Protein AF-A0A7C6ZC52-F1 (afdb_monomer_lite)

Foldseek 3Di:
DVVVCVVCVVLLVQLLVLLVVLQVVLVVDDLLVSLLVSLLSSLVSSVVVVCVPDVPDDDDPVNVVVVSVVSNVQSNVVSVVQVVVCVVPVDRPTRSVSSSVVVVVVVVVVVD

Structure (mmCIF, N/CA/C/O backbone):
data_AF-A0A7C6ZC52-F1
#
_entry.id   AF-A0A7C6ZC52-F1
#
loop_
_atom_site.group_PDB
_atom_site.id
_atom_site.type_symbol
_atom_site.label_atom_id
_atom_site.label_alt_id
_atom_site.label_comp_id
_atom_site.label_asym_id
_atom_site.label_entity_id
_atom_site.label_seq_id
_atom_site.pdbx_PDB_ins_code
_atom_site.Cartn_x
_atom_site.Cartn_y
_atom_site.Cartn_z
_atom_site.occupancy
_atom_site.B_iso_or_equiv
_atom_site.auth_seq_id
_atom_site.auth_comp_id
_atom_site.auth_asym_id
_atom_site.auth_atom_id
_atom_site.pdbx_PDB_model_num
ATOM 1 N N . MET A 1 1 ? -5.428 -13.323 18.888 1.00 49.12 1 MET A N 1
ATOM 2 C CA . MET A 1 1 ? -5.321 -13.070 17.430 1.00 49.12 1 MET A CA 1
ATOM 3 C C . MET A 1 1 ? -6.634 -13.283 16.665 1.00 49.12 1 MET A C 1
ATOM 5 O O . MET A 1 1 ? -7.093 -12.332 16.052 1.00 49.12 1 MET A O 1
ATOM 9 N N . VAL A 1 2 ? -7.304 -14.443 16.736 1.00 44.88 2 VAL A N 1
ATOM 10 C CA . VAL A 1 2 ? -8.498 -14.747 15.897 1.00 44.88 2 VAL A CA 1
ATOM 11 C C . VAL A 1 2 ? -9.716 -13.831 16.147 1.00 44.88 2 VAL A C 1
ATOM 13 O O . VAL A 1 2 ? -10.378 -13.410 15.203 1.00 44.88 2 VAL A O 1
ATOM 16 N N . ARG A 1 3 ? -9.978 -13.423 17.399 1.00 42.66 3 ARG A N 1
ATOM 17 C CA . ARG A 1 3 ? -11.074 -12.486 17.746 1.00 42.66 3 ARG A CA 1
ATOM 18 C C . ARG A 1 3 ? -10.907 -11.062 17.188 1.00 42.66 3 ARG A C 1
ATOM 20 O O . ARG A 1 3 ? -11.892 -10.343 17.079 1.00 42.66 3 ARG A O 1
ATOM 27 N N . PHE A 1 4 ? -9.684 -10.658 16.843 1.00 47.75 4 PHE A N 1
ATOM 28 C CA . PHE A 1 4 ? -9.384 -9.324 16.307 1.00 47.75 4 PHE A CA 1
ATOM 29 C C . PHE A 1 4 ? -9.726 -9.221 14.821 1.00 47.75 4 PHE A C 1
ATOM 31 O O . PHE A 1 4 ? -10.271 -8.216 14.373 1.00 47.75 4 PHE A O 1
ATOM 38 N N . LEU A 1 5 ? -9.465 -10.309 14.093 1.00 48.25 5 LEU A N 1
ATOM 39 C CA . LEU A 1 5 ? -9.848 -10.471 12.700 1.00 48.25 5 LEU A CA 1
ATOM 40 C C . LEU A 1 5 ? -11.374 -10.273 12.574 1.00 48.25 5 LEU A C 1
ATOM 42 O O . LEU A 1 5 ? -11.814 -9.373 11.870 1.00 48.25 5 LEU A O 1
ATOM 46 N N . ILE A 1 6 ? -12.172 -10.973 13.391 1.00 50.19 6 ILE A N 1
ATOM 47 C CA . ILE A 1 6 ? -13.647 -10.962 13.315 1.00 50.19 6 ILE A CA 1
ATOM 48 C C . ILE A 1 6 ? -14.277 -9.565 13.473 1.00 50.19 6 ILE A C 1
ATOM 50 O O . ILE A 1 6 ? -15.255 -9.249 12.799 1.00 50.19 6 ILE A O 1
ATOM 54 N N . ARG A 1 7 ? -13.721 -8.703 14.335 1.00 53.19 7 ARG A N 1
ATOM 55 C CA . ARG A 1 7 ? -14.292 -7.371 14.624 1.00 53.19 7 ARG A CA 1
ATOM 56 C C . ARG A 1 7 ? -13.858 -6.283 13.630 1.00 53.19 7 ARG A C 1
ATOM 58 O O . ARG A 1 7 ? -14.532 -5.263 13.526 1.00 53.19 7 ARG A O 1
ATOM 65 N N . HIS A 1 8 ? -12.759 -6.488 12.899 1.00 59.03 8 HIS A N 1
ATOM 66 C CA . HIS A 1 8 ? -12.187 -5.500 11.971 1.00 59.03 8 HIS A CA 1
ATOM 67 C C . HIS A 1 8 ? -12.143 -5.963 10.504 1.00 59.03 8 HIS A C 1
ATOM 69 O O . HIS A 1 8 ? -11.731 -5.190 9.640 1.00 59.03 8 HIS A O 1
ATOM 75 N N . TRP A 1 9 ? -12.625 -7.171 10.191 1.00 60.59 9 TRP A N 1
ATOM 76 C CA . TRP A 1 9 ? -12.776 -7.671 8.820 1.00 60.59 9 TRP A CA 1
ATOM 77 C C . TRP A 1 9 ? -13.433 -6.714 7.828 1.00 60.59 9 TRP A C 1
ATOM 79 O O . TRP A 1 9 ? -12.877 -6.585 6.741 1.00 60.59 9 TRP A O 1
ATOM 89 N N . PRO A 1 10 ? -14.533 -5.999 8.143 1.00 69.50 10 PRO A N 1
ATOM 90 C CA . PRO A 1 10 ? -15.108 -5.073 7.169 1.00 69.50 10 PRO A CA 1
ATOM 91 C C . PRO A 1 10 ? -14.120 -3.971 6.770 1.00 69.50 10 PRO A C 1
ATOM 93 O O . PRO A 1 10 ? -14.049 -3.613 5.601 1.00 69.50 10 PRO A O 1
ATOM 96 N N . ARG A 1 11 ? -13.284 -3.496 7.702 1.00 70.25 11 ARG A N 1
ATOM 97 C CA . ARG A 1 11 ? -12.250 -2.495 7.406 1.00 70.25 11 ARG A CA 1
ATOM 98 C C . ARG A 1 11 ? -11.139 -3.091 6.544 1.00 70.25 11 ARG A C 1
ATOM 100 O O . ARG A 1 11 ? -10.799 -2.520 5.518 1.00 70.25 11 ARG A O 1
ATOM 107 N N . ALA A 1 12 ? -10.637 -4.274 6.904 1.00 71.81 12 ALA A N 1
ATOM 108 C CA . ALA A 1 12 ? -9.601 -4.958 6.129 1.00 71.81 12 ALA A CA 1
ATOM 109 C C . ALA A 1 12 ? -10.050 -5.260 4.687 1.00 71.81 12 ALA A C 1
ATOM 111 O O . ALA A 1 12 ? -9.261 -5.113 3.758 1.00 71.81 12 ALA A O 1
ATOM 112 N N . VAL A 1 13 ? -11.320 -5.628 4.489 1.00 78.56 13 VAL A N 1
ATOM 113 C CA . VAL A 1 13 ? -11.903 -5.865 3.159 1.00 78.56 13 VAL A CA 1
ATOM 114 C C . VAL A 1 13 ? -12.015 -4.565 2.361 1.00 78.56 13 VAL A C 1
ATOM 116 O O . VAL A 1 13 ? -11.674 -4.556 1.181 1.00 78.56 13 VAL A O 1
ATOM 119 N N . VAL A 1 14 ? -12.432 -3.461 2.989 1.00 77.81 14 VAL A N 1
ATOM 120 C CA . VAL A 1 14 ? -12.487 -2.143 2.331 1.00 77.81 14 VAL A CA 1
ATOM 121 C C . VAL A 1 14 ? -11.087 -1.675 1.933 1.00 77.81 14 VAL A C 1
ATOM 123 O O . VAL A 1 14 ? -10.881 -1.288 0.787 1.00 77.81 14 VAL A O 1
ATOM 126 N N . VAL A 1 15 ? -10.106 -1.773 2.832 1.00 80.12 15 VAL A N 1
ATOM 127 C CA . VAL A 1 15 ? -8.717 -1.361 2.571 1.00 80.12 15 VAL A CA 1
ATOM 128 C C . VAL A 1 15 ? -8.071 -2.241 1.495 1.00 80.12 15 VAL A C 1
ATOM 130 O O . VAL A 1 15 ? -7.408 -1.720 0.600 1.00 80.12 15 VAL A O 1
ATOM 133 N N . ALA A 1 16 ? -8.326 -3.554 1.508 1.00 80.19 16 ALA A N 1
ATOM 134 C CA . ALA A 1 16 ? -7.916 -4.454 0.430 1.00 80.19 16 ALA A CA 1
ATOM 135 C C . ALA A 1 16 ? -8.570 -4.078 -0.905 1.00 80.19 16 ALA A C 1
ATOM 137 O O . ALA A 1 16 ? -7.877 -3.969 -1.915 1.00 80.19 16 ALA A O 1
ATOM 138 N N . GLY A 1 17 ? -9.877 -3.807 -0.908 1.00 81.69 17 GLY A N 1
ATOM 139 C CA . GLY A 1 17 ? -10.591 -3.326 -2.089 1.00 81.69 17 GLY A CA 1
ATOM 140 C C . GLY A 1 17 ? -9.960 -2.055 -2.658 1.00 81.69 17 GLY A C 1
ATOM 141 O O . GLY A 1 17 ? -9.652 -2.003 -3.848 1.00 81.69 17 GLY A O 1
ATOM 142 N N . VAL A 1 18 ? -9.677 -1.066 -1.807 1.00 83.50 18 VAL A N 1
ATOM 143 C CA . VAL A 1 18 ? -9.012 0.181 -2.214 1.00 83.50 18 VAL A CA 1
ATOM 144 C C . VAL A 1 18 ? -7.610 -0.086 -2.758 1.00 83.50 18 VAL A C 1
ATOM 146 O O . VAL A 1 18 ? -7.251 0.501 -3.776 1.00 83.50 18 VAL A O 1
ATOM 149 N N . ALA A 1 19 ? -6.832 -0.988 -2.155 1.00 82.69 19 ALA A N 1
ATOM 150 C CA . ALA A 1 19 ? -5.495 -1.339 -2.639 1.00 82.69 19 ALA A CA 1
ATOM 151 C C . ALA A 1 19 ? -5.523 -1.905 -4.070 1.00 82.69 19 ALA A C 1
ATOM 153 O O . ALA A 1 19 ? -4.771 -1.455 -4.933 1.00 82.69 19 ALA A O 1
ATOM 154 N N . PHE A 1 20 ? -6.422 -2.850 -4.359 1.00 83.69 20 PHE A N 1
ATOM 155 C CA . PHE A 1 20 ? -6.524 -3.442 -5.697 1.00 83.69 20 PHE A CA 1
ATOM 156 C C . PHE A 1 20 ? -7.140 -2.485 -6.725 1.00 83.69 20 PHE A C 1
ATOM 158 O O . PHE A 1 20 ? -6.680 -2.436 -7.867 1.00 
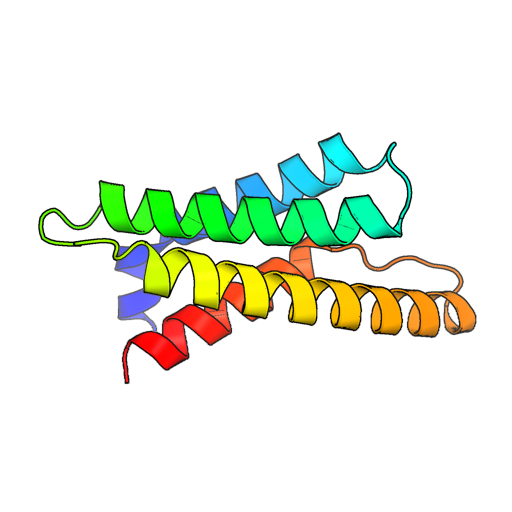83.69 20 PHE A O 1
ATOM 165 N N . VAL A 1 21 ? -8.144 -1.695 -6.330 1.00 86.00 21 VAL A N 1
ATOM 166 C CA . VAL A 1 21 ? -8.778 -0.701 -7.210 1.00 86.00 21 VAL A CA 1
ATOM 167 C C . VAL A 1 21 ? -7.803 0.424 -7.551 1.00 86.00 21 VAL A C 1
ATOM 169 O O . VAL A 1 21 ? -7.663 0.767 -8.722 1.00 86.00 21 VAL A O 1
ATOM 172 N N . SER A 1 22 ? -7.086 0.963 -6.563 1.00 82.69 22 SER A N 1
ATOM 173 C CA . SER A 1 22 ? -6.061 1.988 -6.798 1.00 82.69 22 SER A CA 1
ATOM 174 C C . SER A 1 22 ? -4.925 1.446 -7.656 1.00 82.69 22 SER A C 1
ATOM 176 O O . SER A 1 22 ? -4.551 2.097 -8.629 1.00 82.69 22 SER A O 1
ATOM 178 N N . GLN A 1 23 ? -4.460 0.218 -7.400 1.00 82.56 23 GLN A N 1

---

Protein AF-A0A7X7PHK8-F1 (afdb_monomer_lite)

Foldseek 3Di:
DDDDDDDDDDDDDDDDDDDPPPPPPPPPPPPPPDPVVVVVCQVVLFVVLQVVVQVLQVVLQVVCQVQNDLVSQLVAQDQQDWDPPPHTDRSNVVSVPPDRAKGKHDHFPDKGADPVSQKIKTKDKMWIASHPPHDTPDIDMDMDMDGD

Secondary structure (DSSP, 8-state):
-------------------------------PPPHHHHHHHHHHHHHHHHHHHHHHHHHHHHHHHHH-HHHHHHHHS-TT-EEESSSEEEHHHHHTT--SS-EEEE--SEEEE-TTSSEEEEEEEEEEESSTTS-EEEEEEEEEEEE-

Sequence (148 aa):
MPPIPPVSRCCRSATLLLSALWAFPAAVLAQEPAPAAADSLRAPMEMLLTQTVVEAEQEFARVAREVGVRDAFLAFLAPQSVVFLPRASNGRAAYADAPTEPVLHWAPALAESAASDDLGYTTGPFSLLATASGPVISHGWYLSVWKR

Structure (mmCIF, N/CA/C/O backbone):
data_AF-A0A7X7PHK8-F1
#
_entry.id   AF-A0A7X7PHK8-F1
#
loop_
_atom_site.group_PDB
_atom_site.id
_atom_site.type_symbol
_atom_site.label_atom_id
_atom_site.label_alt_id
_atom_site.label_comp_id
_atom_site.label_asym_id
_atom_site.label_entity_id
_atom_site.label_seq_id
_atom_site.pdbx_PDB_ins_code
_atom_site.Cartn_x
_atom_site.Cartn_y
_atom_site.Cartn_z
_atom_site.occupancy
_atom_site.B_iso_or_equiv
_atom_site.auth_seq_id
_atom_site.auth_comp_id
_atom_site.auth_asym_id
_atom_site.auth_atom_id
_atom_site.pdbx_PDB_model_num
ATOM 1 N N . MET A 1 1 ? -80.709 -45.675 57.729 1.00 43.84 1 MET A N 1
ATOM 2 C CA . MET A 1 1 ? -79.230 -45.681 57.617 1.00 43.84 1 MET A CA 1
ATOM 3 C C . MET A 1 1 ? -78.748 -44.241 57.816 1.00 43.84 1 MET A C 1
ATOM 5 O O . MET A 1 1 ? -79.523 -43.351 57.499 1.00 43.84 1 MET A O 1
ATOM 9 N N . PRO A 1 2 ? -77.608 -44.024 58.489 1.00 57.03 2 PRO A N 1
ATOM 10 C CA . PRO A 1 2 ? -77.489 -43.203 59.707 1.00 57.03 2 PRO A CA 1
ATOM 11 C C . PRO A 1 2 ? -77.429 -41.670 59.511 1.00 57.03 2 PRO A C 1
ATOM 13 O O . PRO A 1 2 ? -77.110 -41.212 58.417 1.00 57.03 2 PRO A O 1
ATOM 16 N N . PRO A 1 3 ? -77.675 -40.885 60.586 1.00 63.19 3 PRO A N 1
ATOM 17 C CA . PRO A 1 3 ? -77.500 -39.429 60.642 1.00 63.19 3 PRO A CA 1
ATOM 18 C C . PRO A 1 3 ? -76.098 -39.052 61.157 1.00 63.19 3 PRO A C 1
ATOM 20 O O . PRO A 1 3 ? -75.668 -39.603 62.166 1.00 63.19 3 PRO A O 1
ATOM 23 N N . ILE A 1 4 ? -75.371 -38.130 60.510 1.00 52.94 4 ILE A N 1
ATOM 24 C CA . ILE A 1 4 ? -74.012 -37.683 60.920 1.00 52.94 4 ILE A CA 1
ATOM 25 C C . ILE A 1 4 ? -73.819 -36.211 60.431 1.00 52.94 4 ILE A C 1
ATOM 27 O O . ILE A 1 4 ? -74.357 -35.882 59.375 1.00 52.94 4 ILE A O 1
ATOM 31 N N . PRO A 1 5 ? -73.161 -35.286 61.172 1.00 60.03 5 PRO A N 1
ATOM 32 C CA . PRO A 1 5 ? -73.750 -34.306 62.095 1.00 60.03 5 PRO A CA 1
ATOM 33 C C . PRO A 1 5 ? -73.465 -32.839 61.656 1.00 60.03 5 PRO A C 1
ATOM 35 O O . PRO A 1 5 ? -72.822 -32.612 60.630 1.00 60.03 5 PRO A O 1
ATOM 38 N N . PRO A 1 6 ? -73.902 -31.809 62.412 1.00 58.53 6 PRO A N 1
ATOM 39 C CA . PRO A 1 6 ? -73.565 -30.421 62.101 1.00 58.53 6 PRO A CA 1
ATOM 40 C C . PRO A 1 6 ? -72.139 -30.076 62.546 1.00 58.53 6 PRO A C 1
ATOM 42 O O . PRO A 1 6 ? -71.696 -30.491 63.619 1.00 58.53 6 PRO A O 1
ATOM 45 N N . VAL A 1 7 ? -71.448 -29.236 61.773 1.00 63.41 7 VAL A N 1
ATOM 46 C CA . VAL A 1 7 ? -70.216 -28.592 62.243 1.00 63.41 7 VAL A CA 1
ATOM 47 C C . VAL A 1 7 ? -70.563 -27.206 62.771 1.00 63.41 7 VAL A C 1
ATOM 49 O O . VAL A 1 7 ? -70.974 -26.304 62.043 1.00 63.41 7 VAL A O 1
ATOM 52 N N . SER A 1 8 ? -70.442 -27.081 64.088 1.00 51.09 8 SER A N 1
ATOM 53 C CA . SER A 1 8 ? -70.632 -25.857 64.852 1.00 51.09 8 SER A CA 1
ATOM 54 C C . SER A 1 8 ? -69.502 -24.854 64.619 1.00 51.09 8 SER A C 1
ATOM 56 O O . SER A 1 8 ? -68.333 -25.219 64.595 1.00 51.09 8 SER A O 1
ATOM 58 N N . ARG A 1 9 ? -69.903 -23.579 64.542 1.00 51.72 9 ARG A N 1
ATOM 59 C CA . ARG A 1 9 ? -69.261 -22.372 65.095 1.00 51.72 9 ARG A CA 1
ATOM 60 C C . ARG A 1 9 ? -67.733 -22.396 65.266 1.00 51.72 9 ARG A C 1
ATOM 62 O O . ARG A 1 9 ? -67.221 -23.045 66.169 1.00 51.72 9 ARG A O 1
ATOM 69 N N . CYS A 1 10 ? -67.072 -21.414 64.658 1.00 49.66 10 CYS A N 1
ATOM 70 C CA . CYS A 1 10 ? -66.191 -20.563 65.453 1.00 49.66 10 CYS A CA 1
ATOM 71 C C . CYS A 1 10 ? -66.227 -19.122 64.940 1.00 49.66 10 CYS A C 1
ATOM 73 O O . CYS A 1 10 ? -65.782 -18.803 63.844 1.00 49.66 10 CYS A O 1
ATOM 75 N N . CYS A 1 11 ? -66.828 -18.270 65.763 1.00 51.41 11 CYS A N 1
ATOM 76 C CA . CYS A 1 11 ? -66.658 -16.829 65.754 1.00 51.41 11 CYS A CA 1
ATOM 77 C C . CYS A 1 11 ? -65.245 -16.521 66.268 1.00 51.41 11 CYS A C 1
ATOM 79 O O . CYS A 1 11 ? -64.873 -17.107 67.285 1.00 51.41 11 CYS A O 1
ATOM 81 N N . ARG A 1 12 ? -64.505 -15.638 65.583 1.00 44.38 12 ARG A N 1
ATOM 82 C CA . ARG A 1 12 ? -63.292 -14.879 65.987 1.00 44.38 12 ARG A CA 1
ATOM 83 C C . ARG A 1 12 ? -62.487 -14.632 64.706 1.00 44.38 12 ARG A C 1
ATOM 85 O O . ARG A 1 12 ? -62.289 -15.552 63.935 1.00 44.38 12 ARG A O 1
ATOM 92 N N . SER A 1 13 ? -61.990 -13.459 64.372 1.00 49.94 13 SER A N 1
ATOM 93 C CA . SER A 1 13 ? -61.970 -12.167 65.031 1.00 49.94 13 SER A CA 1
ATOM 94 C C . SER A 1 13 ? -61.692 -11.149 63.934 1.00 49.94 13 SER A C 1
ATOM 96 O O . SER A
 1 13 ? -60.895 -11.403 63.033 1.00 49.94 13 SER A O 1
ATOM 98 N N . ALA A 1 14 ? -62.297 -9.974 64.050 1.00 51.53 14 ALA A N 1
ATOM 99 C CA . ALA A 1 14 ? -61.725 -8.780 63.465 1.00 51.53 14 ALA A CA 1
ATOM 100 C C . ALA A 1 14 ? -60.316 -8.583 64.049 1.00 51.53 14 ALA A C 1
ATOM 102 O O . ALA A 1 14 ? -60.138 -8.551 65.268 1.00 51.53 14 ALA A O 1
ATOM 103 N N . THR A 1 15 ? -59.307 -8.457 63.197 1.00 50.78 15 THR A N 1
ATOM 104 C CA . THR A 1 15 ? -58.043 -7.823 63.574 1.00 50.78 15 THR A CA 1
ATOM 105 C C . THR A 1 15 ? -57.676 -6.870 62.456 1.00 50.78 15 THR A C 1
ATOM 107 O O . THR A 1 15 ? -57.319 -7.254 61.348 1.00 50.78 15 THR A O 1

> **TASK ITEM**
Look above for the line with "ATOM 150 C CA", then print it and each line after it down to and including the line with "ATOM 178 N N". Leave out the pictures and keep the wording exact.

> **RESULT OF THIS TASK**
ATOM 150 C CA . ALA A 1 19 ? -5.495 -1.339 -2.639 1.00 82.69 19 ALA A CA 1
ATOM 151 C C . ALA A 1 19 ? -5.523 -1.905 -4.070 1.00 82.69 19 ALA A C 1
ATOM 153 O O . ALA A 1 19 ? -4.771 -1.455 -4.933 1.00 82.69 19 ALA A O 1
ATOM 154 N N . PHE A 1 20 ? -6.422 -2.850 -4.359 1.00 83.69 20 PHE A N 1
ATOM 155 C CA . PHE A 1 20 ? -6.524 -3.442 -5.697 1.00 83.69 20 PHE A CA 1
ATOM 156 C C . PHE A 1 20 ? -7.140 -2.485 -6.725 1.00 83.69 20 PHE A C 1
ATOM 158 O O . PHE A 1 20 ? -6.680 -2.436 -7.867 1.00 
83.69 20 PHE A O 1
ATOM 165 N N . VAL A 1 21 ? -8.144 -1.695 -6.330 1.00 86.00 21 VAL A N 1
ATOM 166 C CA . VAL A 1 21 ? -8.778 -0.701 -7.210 1.00 86.00 21 VAL A CA 1
ATOM 167 C C . VAL A 1 21 ? -7.803 0.424 -7.551 1.00 86.00 21 VAL A C 1
ATOM 169 O O . VAL A 1 21 ? -7.663 0.767 -8.722 1.00 86.00 21 VAL A O 1
ATOM 172 N N . SER A 1 22 ? -7.086 0.963 -6.563 1.00 82.69 22 SER A N 1
ATOM 173 C CA . SER A 1 22 ? -6.061 1.988 -6.798 1.00 82.69 22 SER A CA 1
ATOM 174 C C . SER A 1 22 ? -4.925 1.446 -7.656 1.00 82.69 22 SER A C 1
ATOM 176 O O . SER A 1 22 ? -4.551 2.097 -8.629 1.00 82.69 22 SER A O 1
ATOM 178 N N . GLN A 1 23 ? -4.460 0.218 -7.400 1.00 82.56 23 GLN A N 1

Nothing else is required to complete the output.